BRIEF →
Produce a verbatim transcription of the entries, with all pictures omitted.
★ ★ ★ ★
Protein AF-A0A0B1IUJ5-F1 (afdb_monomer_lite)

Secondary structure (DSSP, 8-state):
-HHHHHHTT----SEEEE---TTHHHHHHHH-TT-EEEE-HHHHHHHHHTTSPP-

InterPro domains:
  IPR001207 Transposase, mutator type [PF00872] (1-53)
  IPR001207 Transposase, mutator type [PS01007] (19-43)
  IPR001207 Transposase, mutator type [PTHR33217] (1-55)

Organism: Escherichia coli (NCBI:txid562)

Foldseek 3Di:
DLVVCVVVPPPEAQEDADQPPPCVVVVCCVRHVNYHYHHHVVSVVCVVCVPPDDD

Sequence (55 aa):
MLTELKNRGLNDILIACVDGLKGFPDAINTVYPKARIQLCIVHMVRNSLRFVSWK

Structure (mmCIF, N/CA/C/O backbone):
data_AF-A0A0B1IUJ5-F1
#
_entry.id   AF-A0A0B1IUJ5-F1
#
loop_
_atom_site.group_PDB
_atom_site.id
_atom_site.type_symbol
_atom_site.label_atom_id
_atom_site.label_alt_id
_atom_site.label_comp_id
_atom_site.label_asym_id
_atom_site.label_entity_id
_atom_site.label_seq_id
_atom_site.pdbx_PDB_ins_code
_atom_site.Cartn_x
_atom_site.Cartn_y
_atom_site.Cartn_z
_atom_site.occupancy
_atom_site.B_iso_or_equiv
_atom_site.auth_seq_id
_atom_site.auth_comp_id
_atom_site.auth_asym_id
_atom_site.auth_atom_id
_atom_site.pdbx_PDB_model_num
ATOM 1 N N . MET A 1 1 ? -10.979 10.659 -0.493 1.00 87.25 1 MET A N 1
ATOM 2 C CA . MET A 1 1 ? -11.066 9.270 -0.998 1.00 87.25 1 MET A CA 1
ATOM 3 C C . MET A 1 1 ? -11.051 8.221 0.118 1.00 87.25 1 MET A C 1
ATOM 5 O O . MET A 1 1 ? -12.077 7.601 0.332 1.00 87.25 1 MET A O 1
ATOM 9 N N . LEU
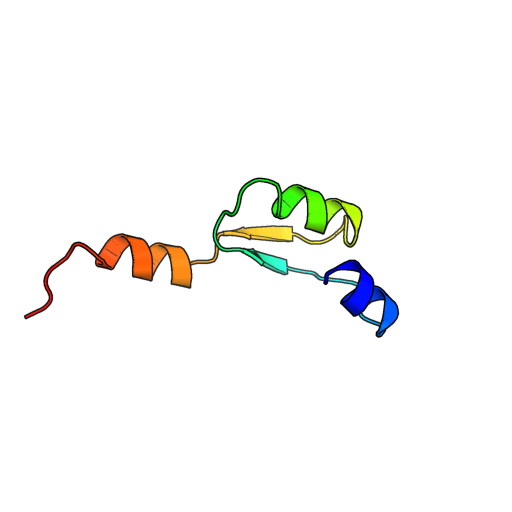 A 1 2 ? -9.955 7.993 0.859 1.00 95.69 2 LEU A N 1
ATOM 10 C CA . LEU A 1 2 ? -9.904 6.899 1.857 1.00 95.69 2 LEU A CA 1
ATOM 11 C C . LEU A 1 2 ? -10.954 7.041 2.975 1.00 95.69 2 LEU A C 1
ATOM 13 O O . LEU A 1 2 ? -11.646 6.077 3.297 1.00 95.69 2 LEU A O 1
ATOM 17 N N . THR A 1 3 ? -11.131 8.258 3.497 1.00 95.94 3 THR A N 1
ATOM 18 C CA . THR A 1 3 ? -12.186 8.598 4.470 1.00 95.94 3 THR A CA 1
ATOM 19 C C . THR A 1 3 ? -13.589 8.428 3.891 1.00 95.94 3 THR A C 1
ATOM 21 O O . THR A 1 3 ? -14.510 8.044 4.595 1.00 95.94 3 THR A O 
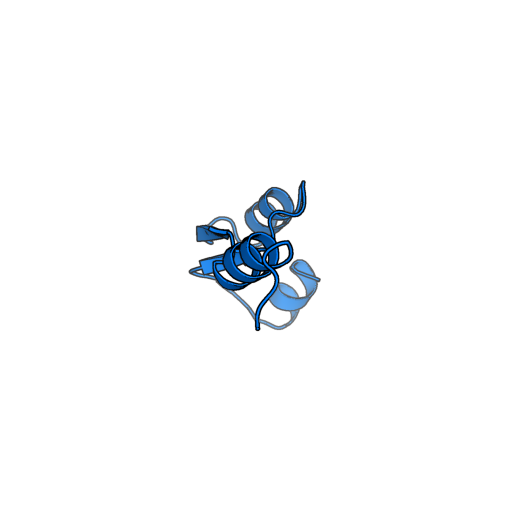1
ATOM 24 N N . GLU A 1 4 ? -13.761 8.670 2.594 1.00 97.69 4 GLU A N 1
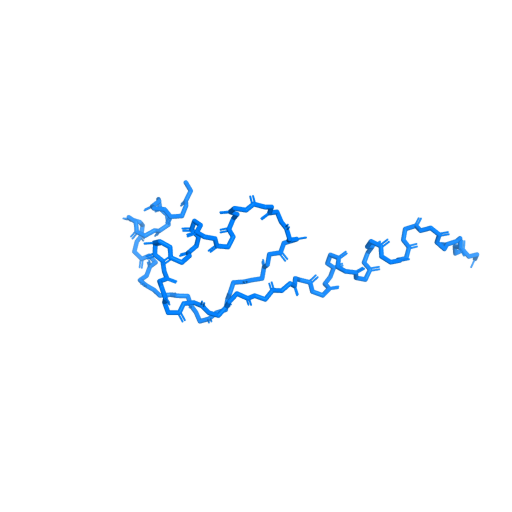ATOM 25 C CA . GLU A 1 4 ? -15.048 8.500 1.917 1.00 97.69 4 GLU A CA 1
ATOM 26 C C . GLU A 1 4 ? -15.423 7.019 1.806 1.00 97.69 4 GLU A C 1
ATOM 28 O O . GLU A 1 4 ? -16.566 6.662 2.070 1.00 97.69 4 GLU A O 1
ATOM 33 N N . LEU A 1 5 ? -14.455 6.145 1.499 1.00 97.44 5 LEU A N 1
ATOM 34 C CA . LEU A 1 5 ? -14.655 4.692 1.543 1.00 97.44 5 LEU A CA 1
ATOM 35 C C . LEU A 1 5 ? -15.064 4.230 2.948 1.00 97.44 5 LEU A C 1
ATOM 37 O O . LEU A 1 5 ? -15.992 3.435 3.084 1.00 97.44 5 LEU A O 1
ATOM 41 N N . LYS A 1 6 ? -14.442 4.798 3.988 1.00 96.62 6 LYS A N 1
ATOM 42 C CA . LYS A 1 6 ? -14.784 4.511 5.386 1.00 96.62 6 LYS A CA 1
ATOM 43 C C . LYS A 1 6 ? -16.207 4.956 5.717 1.00 96.62 6 LYS A C 1
ATOM 45 O O . LYS A 1 6 ? -16.984 4.184 6.266 1.00 96.62 6 LYS A O 1
ATOM 50 N N . ASN A 1 7 ? -16.579 6.165 5.295 1.00 97.81 7 ASN A N 1
ATOM 51 C CA . ASN A 1 7 ? -17.928 6.710 5.470 1.00 97.81 7 ASN A CA 1
ATOM 52 C C . ASN A 1 7 ? -19.000 5.914 4.704 1.00 97.81 7 ASN A C 1
ATOM 54 O O . ASN A 1 7 ? -20.167 5.951 5.076 1.00 97.81 7 ASN A O 1
ATOM 58 N N . ARG A 1 8 ? -18.615 5.179 3.653 1.00 98.06 8 ARG A N 1
ATOM 59 C CA . ARG A 1 8 ? -19.486 4.261 2.900 1.00 98.06 8 ARG A CA 1
ATOM 60 C C . ARG A 1 8 ? -19.558 2.849 3.498 1.00 98.06 8 ARG A C 1
ATOM 62 O O . ARG A 1 8 ? -20.192 1.983 2.906 1.00 98.06 8 ARG A O 1
ATOM 69 N N . GLY A 1 9 ? -18.931 2.613 4.651 1.00 97.75 9 GLY A N 1
ATOM 70 C CA . GLY A 1 9 ? -19.004 1.345 5.381 1.00 97.75 9 GLY A CA 1
ATOM 71 C C . GLY A 1 9 ? -17.841 0.382 5.133 1.00 97.75 9 GLY A C 1
ATOM 72 O O . GLY A 1 9 ? -17.902 -0.762 5.582 1.00 97.75 9 GLY A O 1
ATOM 73 N N . LEU A 1 10 ? -16.770 0.809 4.451 1.00 97.50 10 LEU A N 1
ATOM 74 C CA . LEU A 1 10 ? -15.542 0.016 4.390 1.00 97.50 10 LEU A CA 1
ATOM 75 C C . LEU A 1 10 ? -14.834 0.089 5.751 1.00 97.50 10 LEU A C 1
ATOM 77 O O . LEU A 1 10 ? -14.233 1.104 6.096 1.00 97.50 10 LEU A O 1
ATOM 81 N N . ASN A 1 11 ? -14.928 -0.980 6.536 1.00 95.25 11 ASN A N 1
ATOM 82 C CA . ASN A 1 11 ? -14.441 -0.980 7.918 1.00 95.25 11 ASN A C
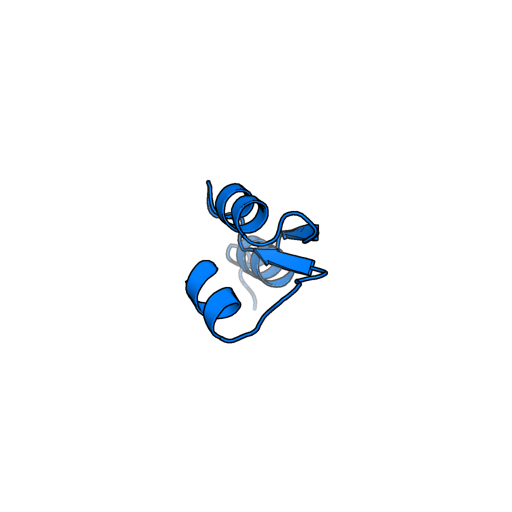A 1
ATOM 83 C C . ASN A 1 11 ? -12.959 -1.339 8.038 1.00 95.25 11 ASN A C 1
ATOM 85 O O . ASN A 1 11 ? -12.254 -0.761 8.865 1.00 95.25 11 ASN A O 1
ATOM 89 N N . ASP A 1 12 ? -12.494 -2.289 7.228 1.00 96.12 12 ASP A N 1
ATOM 90 C CA . ASP A 1 12 ? -11.124 -2.783 7.290 1.00 96.12 12 ASP A CA 1
ATOM 91 C C . ASP A 1 12 ? -10.603 -3.141 5.898 1.00 96.12 12 ASP A C 1
ATOM 93 O O . ASP A 1 12 ? -11.363 -3.481 4.987 1.00 96.12 12 ASP A O 1
ATOM 97 N N . ILE A 1 13 ? -9.287 -3.061 5.750 1.00 97.00 13 ILE A N 1
ATOM 98 C CA . ILE A 1 13 ? -8.556 -3.455 4.553 1.00 97.00 13 ILE A CA 1
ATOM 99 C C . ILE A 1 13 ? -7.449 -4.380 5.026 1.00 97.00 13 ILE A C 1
★ ★ ★ ★
WRITTEN ANSWER →
Protein AF-A0A0B1IUJ5-F1 (afdb_monomer_lite)

Secondary structure (DSSP, 8-state):
-HHHHHHTT----SEEEE---TTHHHHHHHH-TT-EEEE-HHHHHHHHHTTSPP-

InterPro domains:
  IPR001207 Transposase, mutator type [PF00872] (1-53)
  IPR001207 Transposase, mutator type [PS01007] (19-43)
  IPR001207 Transposase, mutator type [PTHR33217] (1-55)

Organism: Escherichia coli (NCBI:txid562)

Foldseek 3Di:
DLVVCVVVPPPEAQEDADQPPPCVVVVCCVRHVNYHYHHHVVSVVCVVCVPPDDD

Sequence (55 aa):
MLTELKNRGLNDILIACVDGLKGFPDAINTVYPKARIQLCIVHMVRNSLRFVSWK

Structure (mmCIF, N/CA/C/O backbone):
data_AF-A0A0B1IUJ5-F1
#
_entry.id   AF-A0A0B1IUJ5-F1
#
loop_
_atom_site.group_PDB
_atom_site.id
_atom_site.type_symbol
_atom_site.label_atom_id
_atom_site.label_alt_id
_atom_site.label_comp_id
_atom_site.label_asym_id
_atom_site.label_entity_id
_atom_site.label_seq_id
_atom_site.pdbx_PDB_ins_code
_atom_site.Cartn_x
_atom_site.Cartn_y
_atom_site.Cartn_z
_atom_site.occupancy
_atom_site.B_iso_or_equiv
_atom_site.auth_seq_id
_atom_site.auth_comp_id
_atom_site.auth_asym_id
_atom_site.auth_atom_id
_atom_site.pdbx_PDB_model_num
ATOM 1 N N . MET A 1 1 ? -10.979 10.659 -0.493 1.00 87.25 1 MET A N 1
ATOM 2 C CA . MET A 1 1 ? -11.066 9.270 -0.998 1.00 87.25 1 MET A CA 1
ATOM 3 C C . MET A 1 1 ? -11.051 8.221 0.118 1.00 87.25 1 MET A C 1
ATOM 5 O O . MET A 1 1 ? -12.077 7.601 0.332 1.00 87.25 1 MET A O 1
ATOM 9 N N . LEU
 A 1 2 ? -9.955 7.993 0.859 1.00 95.69 2 LEU A N 1
ATOM 10 C CA . LEU A 1 2 ? -9.904 6.899 1.857 1.00 95.69 2 LEU A CA 1
ATOM 11 C C . LEU A 1 2 ? -10.954 7.041 2.975 1.00 95.69 2 LEU A C 1
ATOM 13 O O . LEU A 1 2 ? -11.646 6.077 3.297 1.00 95.69 2 LEU A O 1
ATOM 17 N N . THR A 1 3 ? -11.131 8.258 3.497 1.00 95.94 3 THR A N 1
ATOM 18 C CA . THR A 1 3 ? -12.186 8.598 4.470 1.00 95.94 3 THR A CA 1
ATOM 19 C C . THR A 1 3 ? -13.589 8.428 3.891 1.00 95.94 3 THR A C 1
ATOM 21 O O . THR A 1 3 ? -14.510 8.044 4.595 1.00 95.94 3 THR A O 
1
ATOM 24 N N . GLU A 1 4 ? -13.761 8.670 2.594 1.00 97.69 4 GLU A N 1
ATOM 25 C CA . GLU A 1 4 ? -15.048 8.500 1.917 1.00 97.69 4 GLU A CA 1
ATOM 26 C C . GLU A 1 4 ? -15.423 7.019 1.806 1.00 97.69 4 GLU A C 1
ATOM 28 O O . GLU A 1 4 ? -16.566 6.662 2.070 1.00 97.69 4 GLU A O 1
ATOM 33 N N . LEU A 1 5 ? -14.455 6.145 1.499 1.00 97.44 5 LEU A N 1
ATOM 34 C CA . LEU A 1 5 ? -14.655 4.692 1.543 1.00 97.44 5 LEU A CA 1
ATOM 35 C C . LEU A 1 5 ? -15.064 4.230 2.948 1.00 97.44 5 LEU A C 1
ATOM 37 O O . LEU A 1 5 ? -15.992 3.435 3.084 1.00 97.44 5 LEU A O 1
ATOM 41 N N . LYS A 1 6 ? -14.442 4.798 3.988 1.00 96.62 6 LYS A N 1
ATOM 42 C CA . LYS A 1 6 ? -14.784 4.511 5.386 1.00 96.62 6 LYS A CA 1
ATOM 43 C C . LYS A 1 6 ? -16.207 4.956 5.717 1.00 96.62 6 LYS A C 1
ATOM 45 O O . LYS A 1 6 ? -16.984 4.184 6.266 1.00 96.62 6 LYS A O 1
ATOM 50 N N . ASN A 1 7 ? -16.579 6.165 5.295 1.00 97.81 7 ASN A N 1
ATOM 51 C CA . ASN A 1 7 ? -17.928 6.710 5.470 1.00 97.81 7 ASN A CA 1
ATOM 52 C C . ASN A 1 7 ? -19.000 5.914 4.704 1.00 97.81 7 ASN A C 1
ATOM 54 O O . ASN A 1 7 ? -20.167 5.951 5.076 1.00 97.81 7 ASN A O 1
ATOM 58 N N . ARG A 1 8 ? -18.615 5.179 3.653 1.00 98.06 8 ARG A N 1
ATOM 59 C CA . ARG A 1 8 ? -19.486 4.261 2.900 1.00 98.06 8 ARG A CA 1
ATOM 60 C C . ARG A 1 8 ? -19.558 2.849 3.498 1.00 98.06 8 ARG A C 1
ATOM 62 O O . ARG A 1 8 ? -20.192 1.983 2.906 1.00 98.06 8 ARG A O 1
ATOM 69 N N . GLY A 1 9 ? -18.931 2.613 4.651 1.00 97.75 9 GLY A N 1
ATOM 70 C CA . GLY A 1 9 ? -19.004 1.345 5.381 1.00 97.75 9 GLY A CA 1
ATOM 71 C C . GLY A 1 9 ? -17.841 0.382 5.133 1.00 97.75 9 GLY A C 1
ATOM 72 O O . GLY A 1 9 ? -17.902 -0.762 5.582 1.00 97.75 9 GLY A O 1
ATOM 73 N N . LEU A 1 10 ? -16.770 0.809 4.451 1.00 97.50 10 LEU A N 1
ATOM 74 C CA . LEU A 1 10 ? -15.542 0.016 4.390 1.00 97.50 10 LEU A CA 1
ATOM 75 C C . LEU A 1 10 ? -14.834 0.089 5.751 1.00 97.50 10 LEU A C 1
ATOM 77 O O . LEU A 1 10 ? -14.233 1.104 6.096 1.00 97.50 10 LEU A O 1
ATOM 81 N N . ASN A 1 11 ? -14.928 -0.980 6.536 1.00 95.25 11 ASN A N 1
ATOM 82 C CA . ASN A 1 11 ? -14.441 -0.980 7.918 1.00 95.25 11 ASN A C
A 1
ATOM 83 C C . ASN A 1 11 ? -12.959 -1.339 8.038 1.00 95.25 11 ASN A C 1
ATOM 85 O O . ASN A 1 11 ? -12.254 -0.761 8.865 1.00 95.25 11 ASN A O 1
ATOM 89 N N . ASP A 1 12 ? -12.494 -2.289 7.228 1.00 96.12 12 ASP A N 1
ATOM 90 C CA . ASP A 1 12 ? -11.124 -2.783 7.290 1.00 96.12 12 ASP A CA 1
ATOM 91 C C . ASP A 1 12 ? -10.603 -3.141 5.898 1.00 96.12 12 ASP A C 1
ATOM 93 O O . ASP A 1 12 ? -11.363 -3.481 4.987 1.00 96.12 12 ASP A O 1
ATOM 97 N N . ILE A 1 13 ? -9.287 -3.061 5.750 1.00 97.00 13 ILE A N 1
ATOM 98 C CA . ILE A 1 13 ? -8.556 -3.455 4.553 1.00 97.00 13 ILE A CA 1
ATOM 99 C C . ILE A 1 13 ? -7.449 -4.380 5.026 1.00 97.00 13 ILE A C 1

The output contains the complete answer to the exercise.